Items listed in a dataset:
━━━━━━━━

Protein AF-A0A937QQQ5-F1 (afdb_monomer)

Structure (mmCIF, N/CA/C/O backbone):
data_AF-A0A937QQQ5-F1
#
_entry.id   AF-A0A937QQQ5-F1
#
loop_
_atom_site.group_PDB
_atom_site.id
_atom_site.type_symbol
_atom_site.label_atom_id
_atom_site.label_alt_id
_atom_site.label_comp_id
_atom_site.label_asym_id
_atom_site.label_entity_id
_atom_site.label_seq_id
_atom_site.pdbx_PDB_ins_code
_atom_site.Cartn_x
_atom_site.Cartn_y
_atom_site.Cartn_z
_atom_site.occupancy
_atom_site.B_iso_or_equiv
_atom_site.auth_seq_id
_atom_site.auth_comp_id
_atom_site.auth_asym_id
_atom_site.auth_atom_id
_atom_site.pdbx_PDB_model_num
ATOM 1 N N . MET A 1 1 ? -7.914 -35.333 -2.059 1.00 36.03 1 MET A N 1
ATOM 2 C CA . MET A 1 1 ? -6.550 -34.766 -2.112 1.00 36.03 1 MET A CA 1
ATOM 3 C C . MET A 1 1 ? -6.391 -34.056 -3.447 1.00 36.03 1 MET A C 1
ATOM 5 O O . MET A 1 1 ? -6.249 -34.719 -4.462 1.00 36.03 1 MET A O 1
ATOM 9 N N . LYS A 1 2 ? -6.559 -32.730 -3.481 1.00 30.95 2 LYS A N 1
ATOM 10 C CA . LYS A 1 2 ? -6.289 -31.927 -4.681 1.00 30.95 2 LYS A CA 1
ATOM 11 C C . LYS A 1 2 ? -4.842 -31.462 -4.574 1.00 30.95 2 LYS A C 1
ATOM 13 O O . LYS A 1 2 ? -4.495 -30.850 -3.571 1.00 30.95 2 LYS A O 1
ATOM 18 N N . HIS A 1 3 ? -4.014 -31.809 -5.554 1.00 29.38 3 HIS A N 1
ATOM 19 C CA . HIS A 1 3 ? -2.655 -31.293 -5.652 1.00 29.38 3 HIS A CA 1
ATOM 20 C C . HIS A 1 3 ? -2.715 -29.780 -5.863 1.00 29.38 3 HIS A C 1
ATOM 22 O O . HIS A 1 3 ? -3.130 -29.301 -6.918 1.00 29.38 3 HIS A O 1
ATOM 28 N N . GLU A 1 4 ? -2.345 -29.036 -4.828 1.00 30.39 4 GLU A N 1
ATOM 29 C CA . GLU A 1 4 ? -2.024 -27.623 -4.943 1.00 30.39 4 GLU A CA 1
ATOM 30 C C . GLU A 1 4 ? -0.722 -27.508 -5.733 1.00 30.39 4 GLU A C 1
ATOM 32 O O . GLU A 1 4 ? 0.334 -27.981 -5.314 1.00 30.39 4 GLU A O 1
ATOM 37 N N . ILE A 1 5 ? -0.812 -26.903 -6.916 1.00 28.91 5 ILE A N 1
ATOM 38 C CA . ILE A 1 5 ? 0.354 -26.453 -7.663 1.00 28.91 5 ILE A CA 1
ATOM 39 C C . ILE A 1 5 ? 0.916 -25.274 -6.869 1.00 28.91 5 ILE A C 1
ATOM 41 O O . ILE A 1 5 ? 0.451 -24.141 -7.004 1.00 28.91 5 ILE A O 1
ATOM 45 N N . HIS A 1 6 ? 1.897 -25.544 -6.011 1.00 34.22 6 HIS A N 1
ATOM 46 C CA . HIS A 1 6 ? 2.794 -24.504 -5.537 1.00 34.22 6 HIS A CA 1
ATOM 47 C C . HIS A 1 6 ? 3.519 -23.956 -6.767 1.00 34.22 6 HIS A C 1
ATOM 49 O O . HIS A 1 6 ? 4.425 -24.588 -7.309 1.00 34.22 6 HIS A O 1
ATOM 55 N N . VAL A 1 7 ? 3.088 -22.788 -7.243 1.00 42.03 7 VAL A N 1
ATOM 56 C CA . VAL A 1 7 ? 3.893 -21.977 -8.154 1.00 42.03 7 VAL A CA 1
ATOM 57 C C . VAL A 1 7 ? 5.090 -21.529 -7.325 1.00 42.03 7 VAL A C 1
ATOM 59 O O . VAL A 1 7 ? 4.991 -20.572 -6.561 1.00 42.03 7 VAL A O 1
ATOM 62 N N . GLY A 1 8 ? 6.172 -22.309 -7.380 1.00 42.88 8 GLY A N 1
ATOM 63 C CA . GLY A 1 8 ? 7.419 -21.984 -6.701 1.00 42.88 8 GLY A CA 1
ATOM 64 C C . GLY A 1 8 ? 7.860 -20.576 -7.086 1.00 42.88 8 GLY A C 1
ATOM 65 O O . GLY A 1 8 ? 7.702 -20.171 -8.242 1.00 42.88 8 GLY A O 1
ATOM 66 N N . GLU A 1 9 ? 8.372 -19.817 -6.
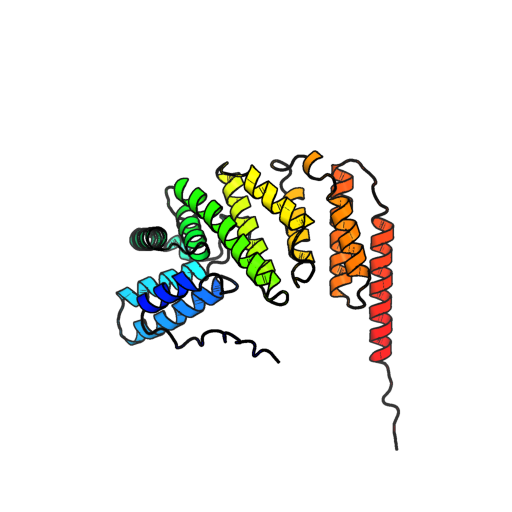115 1.00 51.06 9 GLU A N 1
ATOM 67 C CA . GLU A 1 9 ? 8.996 -18.528 -6.402 1.00 51.06 9 GLU A CA 1
ATOM 68 C C . GLU A 1 9 ? 10.053 -18.745 -7.500 1.00 51.06 9 GLU A C 1
ATOM 70 O O . GLU A 1 9 ? 10.893 -19.640 -7.357 1.00 51.06 9 GLU A O 1
ATOM 75 N N . PRO A 1 10 ? 10.000 -18.002 -8.621 1.00 53.22 10 PRO A N 1
ATOM 76 C CA . PRO A 1 10 ? 10.955 -18.191 -9.699 1.00 53.22 10 PRO A CA 1
ATOM 77 C C . PRO A 1 10 ? 12.362 -17.959 -9.153 1.00 53.22 10 PRO A C 1
ATOM 79 O O . PRO A 1 10 ? 12.676 -16.899 -8.609 1.00 53.22 10 PRO A O 1
ATOM 82 N N . THR A 1 11 ? 13.195 -18.988 -9.270 1.00 52.62 11 THR A N 1
ATOM 83 C CA . THR A 1 11 ? 14.606 -18.932 -8.906 1.00 52.62 11 THR A CA 1
ATOM 84 C C . THR A 1 11 ? 15.295 -17.851 -9.740 1.00 52.62 11 THR A C 1
ATOM 86 O O . THR A 1 11 ? 15.020 -17.701 -10.929 1.00 52.62 11 THR A O 1
ATOM 89 N N . MET A 1 12 ? 16.201 -17.082 -9.124 1.00 53.19 12 MET A N 1
ATOM 90 C CA . MET A 1 12 ? 16.810 -15.871 -9.710 1.00 53.19 12 MET A CA 1
ATOM 91 C C . MET A 1 12 ? 17.596 -16.081 -11.026 1.00 53.19 12 MET A C 1
ATOM 93 O O . MET A 1 12 ? 18.049 -15.109 -11.615 1.00 53.19 12 MET A O 1
ATOM 97 N N . ALA A 1 13 ? 17.745 -17.317 -11.512 1.00 56.19 13 ALA A N 1
ATOM 98 C CA . ALA A 1 13 ? 18.554 -17.689 -12.675 1.00 56.19 13 ALA A CA 1
ATOM 99 C C . ALA A 1 13 ? 17.754 -17.921 -13.980 1.00 56.19 13 ALA A C 1
ATOM 101 O O . ALA A 1 13 ? 18.259 -18.566 -14.891 1.00 56.19 13 ALA A O 1
ATOM 102 N N . GLN A 1 14 ? 16.499 -17.467 -14.082 1.00 79.31 14 GLN A N 1
ATOM 103 C CA . GLN A 1 14 ? 15.621 -17.859 -15.202 1.00 79.31 14 GLN A CA 1
ATOM 104 C C . GLN A 1 14 ? 15.672 -16.959 -16.449 1.00 79.31 14 GLN A C 1
ATOM 106 O O . GLN A 1 14 ? 15.188 -17.375 -17.501 1.00 79.31 14 GLN A O 1
ATOM 111 N N . PHE A 1 15 ? 16.228 -15.748 -16.372 1.00 90.44 15 PHE A N 1
ATOM 112 C CA . PHE A 1 15 ? 16.144 -14.770 -17.465 1.00 90.44 15 PHE A CA 1
ATOM 113 C C . PHE A 1 15 ? 17.524 -14.445 -18.037 1.00 90.44 15 PHE A C 1
ATOM 115 O O . PHE A 1 15 ? 18.384 -13.921 -17.335 1.00 90.44 15 PHE A O 1
ATOM 122 N N . ASN A 1 16 ? 17.710 -14.704 -19.334 1.00 91.25 16 ASN A N 1
ATOM 123 C CA . ASN A 1 16 ? 18.986 -14.483 -20.031 1.00 91.25 16 ASN A CA 1
ATOM 124 C C . ASN A 1 16 ? 19.052 -13.125 -20.747 1.00 91.25 16 ASN A C 1
ATOM 126 O O . ASN A 1 16 ? 20.074 -12.774 -21.331 1.00 91.25 16 ASN A O 1
ATOM 130 N N . ASN A 1 17 ? 17.946 -12.381 -20.782 1.00 93.50 17 ASN A N 1
ATOM 131 C CA . ASN A 1 17 ? 17.868 -11.047 -21.370 1.00 93.50 17 ASN A CA 1
ATOM 132 C C . ASN A 1 17 ? 16.666 -10.269 -20.824 1.00 93.50 17 ASN A C 1
ATOM 134 O O . ASN A 1 17 ? 15.692 -10.840 -20.321 1.00 93.50 17 ASN A O 1
ATOM 138 N N . LEU A 1 18 ? 16.734 -8.954 -20.980 1.00 94.12 18 LEU A N 1
ATOM 139 C CA . LEU A 1 18 ? 15.770 -7.979 -20.509 1.00 94.12 18 LEU A CA 1
ATOM 140 C C . LEU A 1 18 ? 14.387 -8.184 -21.138 1.00 94.12 18 LEU A C 1
ATOM 142 O O . LEU A 1 18 ? 13.375 -8.087 -20.448 1.00 94.12 18 LEU A O 1
ATOM 146 N N . LYS A 1 19 ? 14.331 -8.560 -22.423 1.00 95.56 19 LYS A N 1
ATOM 147 C CA . LYS A 1 19 ? 13.069 -8.854 -23.121 1.00 95.56 19 LYS A CA 1
ATOM 148 C C . LYS A 1 19 ? 12.306 -10.002 -22.455 1.00 95.56 19 LYS A C 1
ATOM 150 O O . LYS A 1 19 ? 11.129 -9.851 -22.149 1.00 95.56 19 LYS A O 1
ATOM 155 N N . SER A 1 20 ? 12.979 -11.119 -22.179 1.00 95.88 20 SER A N 1
ATOM 156 C CA . SER A 1 20 ? 12.364 -12.285 -21.533 1.00 95.88 20 SER A CA 1
ATOM 157 C C . SER A 1 20 ? 11.837 -11.960 -20.132 1.00 95.88 20 SER A C 1
ATOM 159 O O . SER A 1 20 ? 10.758 -12.420 -19.753 1.00 95.88 20 SER A O 1
ATOM 161 N N . LEU A 1 21 ? 12.554 -11.108 -19.389 1.00 96.56 21 LEU A N 1
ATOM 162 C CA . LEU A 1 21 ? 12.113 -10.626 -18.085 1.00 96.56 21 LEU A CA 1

━━━━━━━━

Task to complete
Write out the records exactly, starting at the first line and stopping after the line that contains "ATOM 2 C CA".

Output
Protein AF-A0A937QQQ5-F1 (afdb_monomer)

Structure (mmCIF, N/CA/C/O backbone):
data_AF-A0A937QQQ5-F1
#
_entry.id   AF-A0A937QQQ5-F1
#
loop_
_atom_site.group_PDB
_atom_site.id
_atom_site.type_symbol
_atom_site.label_atom_id
_atom_site.label_alt_id
_atom_site.label_comp_id
_atom_site.label_asym_id
_atom_site.label_entity_id
_atom_site.label_seq_id
_atom_site.pdbx_PDB_ins_code
_atom_site.Cartn_x
_atom_site.Cartn_y
_atom_site.Cartn_z
_atom_site.occupancy
_atom_site.B_iso_or_equiv
_atom_site.auth_seq_id
_atom_site.auth_comp_id
_atom_site.auth_asym_id
_atom_site.auth_atom_id
_atom_site.pdbx_PDB_model_num
ATOM 1 N N . MET A 1 1 ? -7.914 -35.333 -2.059 1.00 36.03 1 MET A N 1
ATOM 2 C CA . MET A 1 1 ? -6.550 -34.766 -2.112 1.00 36.03 1 MET A CA 1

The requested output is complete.